Покорно ожидая развернутого эпикриза, который, впрочем, был ему неинтересен, Павел полулежал в кресле приемного отделения центральной тель-авивской клиники.
Ситуация была ему предельно ясна.
Все эти ночные кошмары, нарушенный сон и осколочные галлюцинации оказались предвестниками наступающей болезни.
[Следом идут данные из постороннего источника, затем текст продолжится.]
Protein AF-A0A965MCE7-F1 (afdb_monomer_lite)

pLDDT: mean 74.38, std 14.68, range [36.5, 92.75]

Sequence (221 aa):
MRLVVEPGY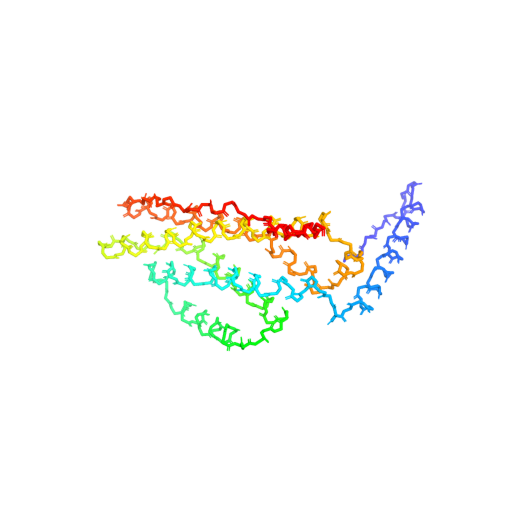ENRDMYIGLIAEAEKNRAALEQQMKANSGNSAVTQALRPQVMELTRMRGELLIDLATLGKVGSEVEKYKADYNMLVSQSDPSVATVNELIVKTAAFDDFLSRKQENFGALEAAGKERLQGIYQRTEAYVVKARTVGATFALSFMMGGSGFGDLLDEESILLFKEVAQSRPYACELRRSILAYAKSANAKLESKPVAFSENVLPKRSGKKKKR

Foldseek 3Di:
DDDDDDPPDPCVVVVVVVVVVVVVVVVVLVVLQVVLADDQPLLVVLVVLLLVLLLLLLVLLLLVCVLLCPPPVSVVLVVLLCVLNVDPDHDLVSSLVSNVSSVVSVVVVVVCLVSRDADDPVSLVSLLVSLQSLVVSLLSLVLSLVLSVVCVVPDPPPCSSCSHPSSVSSNVSSVCSNVSSVVSNVSSVVSCVVNVHDHDHDPDDPPPDSDDPPPPPPPDD

Structure (mmCIF, N/CA/C/O backbone):
data_AF-A0A965MCE7-F1
#
_entry.id   AF-A0A965MCE7-F1
#
loop_
_atom_site.group_PDB
_atom_site.id
_atom_site.type_symbol
_atom_site.label_atom_id
_atom_site.label_alt_id
_atom_site.label_comp_id
_atom_site.label_asym_id
_atom_site.label_entity_id
_atom_site.label_seq_id
_atom_site.pdbx_PDB_ins_code
_atom_site.Cartn_x
_atom_site.Cartn_y
_atom_site.Cartn_z
_atom_site.occupancy
_atom_site.B_iso_or_equiv
_atom_site.auth_seq_id
_atom_site.auth_comp_id
_atom_site.auth_asym_id
_atom_site.auth_atom_id
_atom_site.pdbx_PDB_model_num
ATOM 1 N N . MET A 1 1 ? 17.592 17.450 -15.295 1.00 37.09 1 MET A N 1
ATOM 2 C CA . MET A 1 1 ? 18.749 18.195 -14.753 1.00 37.09 1 MET A CA 1
ATOM 3 C C . MET A 1 1 ? 19.837 18.204 -15.809 1.00 37.09 1 MET A C 1
ATOM 5 O O . MET A 1 1 ? 20.155 17.135 -16.309 1.00 37.09 1 MET A O 1
ATOM 9 N N . ARG A 1 2 ? 20.352 19.380 -16.174 1.00 41.38 2 ARG A N 1
ATOM 10 C CA . ARG A 1 2 ? 21.538 19.540 -17.027 1.00 41.38 2 ARG A CA 1
ATOM 11 C C . ARG A 1 2 ? 22.723 19.740 -16.081 1.00 41.38 2 ARG A C 1
ATOM 13 O O . ARG A 1 2 ? 22.708 20.703 -15.322 1.00 41.38 2 ARG A O 1
ATOM 20 N N . LEU A 1 3 ? 23.681 18.816 -16.065 1.00 47.41 3 LEU A N 1
ATOM 21 C CA . LEU A 1 3 ? 24.927 18.988 -15.314 1.00 47.41 3 LEU A CA 1
ATOM 22 C C . LEU A 1 3 ? 25.839 19.909 -16.135 1.00 47.41 3 LEU A C 1
ATOM 24 O O . LEU A 1 3 ? 26.194 19.575 -17.261 1.00 47.41 3 LEU A O 1
ATOM 28 N N . VAL A 1 4 ? 26.154 21.090 -15.602 1.00 51.00 4 VAL A N 1
ATOM 29 C CA . VAL A 1 4 ? 27.036 22.078 -16.241 1.00 51.00 4 VAL A CA 1
ATOM 30 C C . VAL A 1 4 ? 28.385 22.022 -15.530 1.00 51.00 4 VAL A C 1
ATOM 32 O O . VAL A 1 4 ? 28.443 22.235 -14.323 1.00 51.00 4 VAL A O 1
ATOM 35 N N . VAL A 1 5 ? 29.455 21.705 -16.262 1.00 57.62 5 VAL A N 1
ATOM 36 C CA . VAL A 1 5 ? 30.829 21.660 -15.728 1.00 57.62 5 VAL A CA 1
ATOM 37 C C . VAL A 1 5 ? 31.487 23.030 -15.917 1.00 57.62 5 VAL A C 1
ATOM 39 O O . VAL A 1 5 ? 31.392 23.613 -17.000 1.00 57.62 5 VAL A O 1
ATOM 42 N N . GLU A 1 6 ? 32.138 23.550 -14.872 1.00 57.03 6 GLU A N 1
ATOM 43 C CA . GLU A 1 6 ? 32.758 24.881 -14.876 1.00 57.03 6 GLU A CA 1
ATOM 44 C C . GLU A 1 6 ? 33.891 25.021 -15.920 1.00 57.03 6 GLU A C 1
ATOM 46 O O . GLU A 1 6 ? 34.616 24.057 -16.184 1.00 57.03 6 GLU A O 1
ATOM 51 N N . PRO A 1 7 ? 34.088 26.215 -16.520 1.00 57.56 7 PRO A N 1
ATOM 52 C CA . PRO A 1 7 ? 34.965 26.394 -17.684 1.00 57.56 7 PRO A CA 1
ATOM 53 C C . PRO A 1 7 ? 36.461 26.150 -17.435 1.00 57.56 7 PRO A C 1
ATOM 55 O O . PRO A 1 7 ? 37.182 25.880 -18.389 1.00 57.56 7 PRO A O 1
ATOM 58 N N . GLY A 1 8 ? 36.931 26.256 -16.187 1.00 61.06 8 GLY A N 1
ATOM 59 C CA . GLY A 1 8 ? 38.353 26.167 -15.822 1.00 61.06 8 GLY A CA 1
ATOM 60 C C . GLY A 1 8 ? 38.798 24.822 -15.241 1.00 61.06 8 GLY A C 1
ATOM 61 O O . GLY A 1 8 ? 39.875 24.748 -14.660 1.00 61.06 8 GLY A O 1
ATOM 62 N N . TYR A 1 9 ? 37.971 23.776 -15.325 1.00 65.81 9 TYR A N 1
ATOM 63 C CA . TYR A 1 9 ? 38.259 22.496 -14.677 1.00 65.81 9 TYR A CA 1
ATOM 64 C C . TYR A 1 9 ? 39.246 21.649 -15.497 1.00 65.81 9 TYR A C 1
ATOM 66 O O . TYR A 1 9 ? 39.008 21.371 -16.670 1.00 65.81 9 TYR A O 1
ATOM 74 N N . GLU A 1 10 ? 40.328 21.188 -14.867 1.00 56.97 10 GLU A N 1
ATOM 75 C CA . GLU A 1 10 ? 41.486 20.5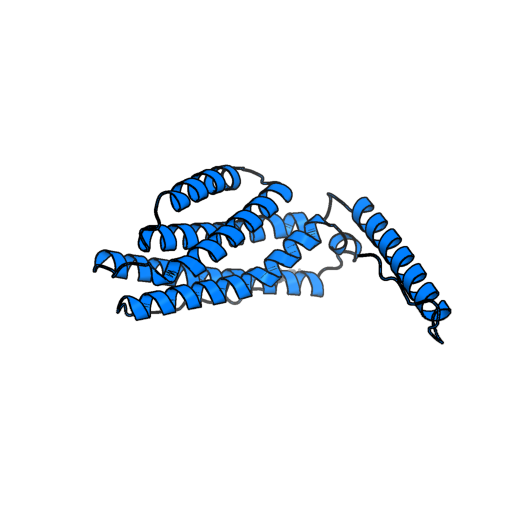43 -15.519 1.00 56.97 10 GLU A CA 1
ATOM 76 C C . GLU A 1 10 ? 41.141 19.251 -16.293 1.00 56.97 10 GLU A C 1
ATOM 78 O O . GLU A 1 10 ? 41.858 18.847 -17.199 1.00 56.97 10 GLU A O 1
ATOM 83 N N . ASN A 1 11 ? 39.989 18.640 -16.000 1.00 62.03 11 ASN A N 1
ATOM 84 C CA . ASN A 1 11 ? 39.488 17.421 -16.649 1.00 62.03 11 ASN A CA 1
ATOM 85 C C . ASN A 1 11 ? 38.166 17.634 -17.409 1.00 62.03 11 ASN A C 1
ATOM 87 O O . ASN A 1 11 ? 37.438 16.678 -17.684 1.00 62.03 11 ASN A O 1
ATOM 91 N N . ARG A 1 12 ? 37.812 18.889 -17.715 1.00 65.00 12 ARG A N 1
ATOM 92 C CA . ARG A 1 12 ? 36.520 19.280 -18.301 1.00 65.00 12 ARG A CA 1
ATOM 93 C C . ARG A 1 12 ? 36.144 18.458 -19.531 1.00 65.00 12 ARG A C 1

Его апатия, ощущение внутренней пустоты и замирание всех обычных желаний — потребность в общении, сон, еда, секс, всё это называлось емким медицинским термином, обозначающим необратимый распад личности.
Перед Павлом на низком сервировочном столике дымилась чашка кофе, в отдалении цифровой экран телевизора прокручивал сюжеты европейских новостных программ. Но скорби мира оставляли его совершенно равнодушными. Вместо них перед глазами стояла тучная фигура родного деда в застиранных штанах с приглашающе расстегнутой ширинкой, обсасывающего впалым старческим ртом яркий леденец. «Петушков» он делал сам, заваривая ежедневно густой сахарный сироп в железной кастрюльке и разливая его потом по детским формочкам. В прямоугольнике окна искрился первый снег, и дед пророчествовал: «Творог выпал на Покров, значит, быть зиме холодной…»
Нет, его зима будет другой, это он решил для себя твердо, пока выслушивал «обвинительную» речь компетентного израильского доктора.
План сложился сам собой, не случайно же выпала ему удача увидеть накануне репортаж о политическом скандале во Франции и узнать того русскоязычного журналиста, с которым судьба свела его на Корсике целых двадцать лет назад…
Видимо, это был последний счет, который предъявляла ему жизнь, и он должен быть оплачен.
Добравшись до дома, Павел почувствовал невероятный прилив энергии. Эта особенность появилась у него недавно — от полной апатии и припадков вялости, длящихся неделями, он вдруг переходил в состояние кипучей деятельности, когда все спорилось и все получалось. Ему прописали лекарства, которые должны были еще какое-то время продержать его на плаву, и Павел принялся за дело. Строчки, правда, выходили неровными, шаткими, слова все время выпадали и путались. «Врач что-то говорил про характерную для поздней стадии болезни скандированную речь и спонтанное пение, интересно, как это будет выглядеть в моем исполнении?..» Усмешка искривила его рот, но на душе стало совсем сумрачно. Надо все успеть, все предусмотреть: сколько у него осталось времени на нормальную жизнедеятельность, не мог с точностью определить ни один медицинский аппарат. В списке дел стоял еще нотариус, банк и пара деловых встреч, после чего оставалось осуществить главное, о чем он старался пока не думать.
В последнее время Анна жила с предчувствием надвигающейся катастрофы.
Она тяжело переносила свалившееся на нее одиночество.
София, промучившись всю зиму со сломанным бедром, умерла от сопутствующей пневмонии, Харис после продажи их дома перебрался на Корфу, где старые родственные связи и репутация опытного хирурга помогли ему получить приличную работу, Оливия приезжала только на каникулы.
И Павел…
С ним творилось что-то непонятное. Сначала она заметила эту странную, нехарактерную для него индифферентность. На вопросы с некоторого времени он отвечал односложно, иногда невпопад, одной и той же фразой, потом вдруг и вовсе исчез из виду — куда-то уехал, ничего не объяснив…
Трижды в неделю Анна появлялась в Академии, затем давала частные уроки, но времени все равно оставалась уйма, и она не знала, как им распорядиться.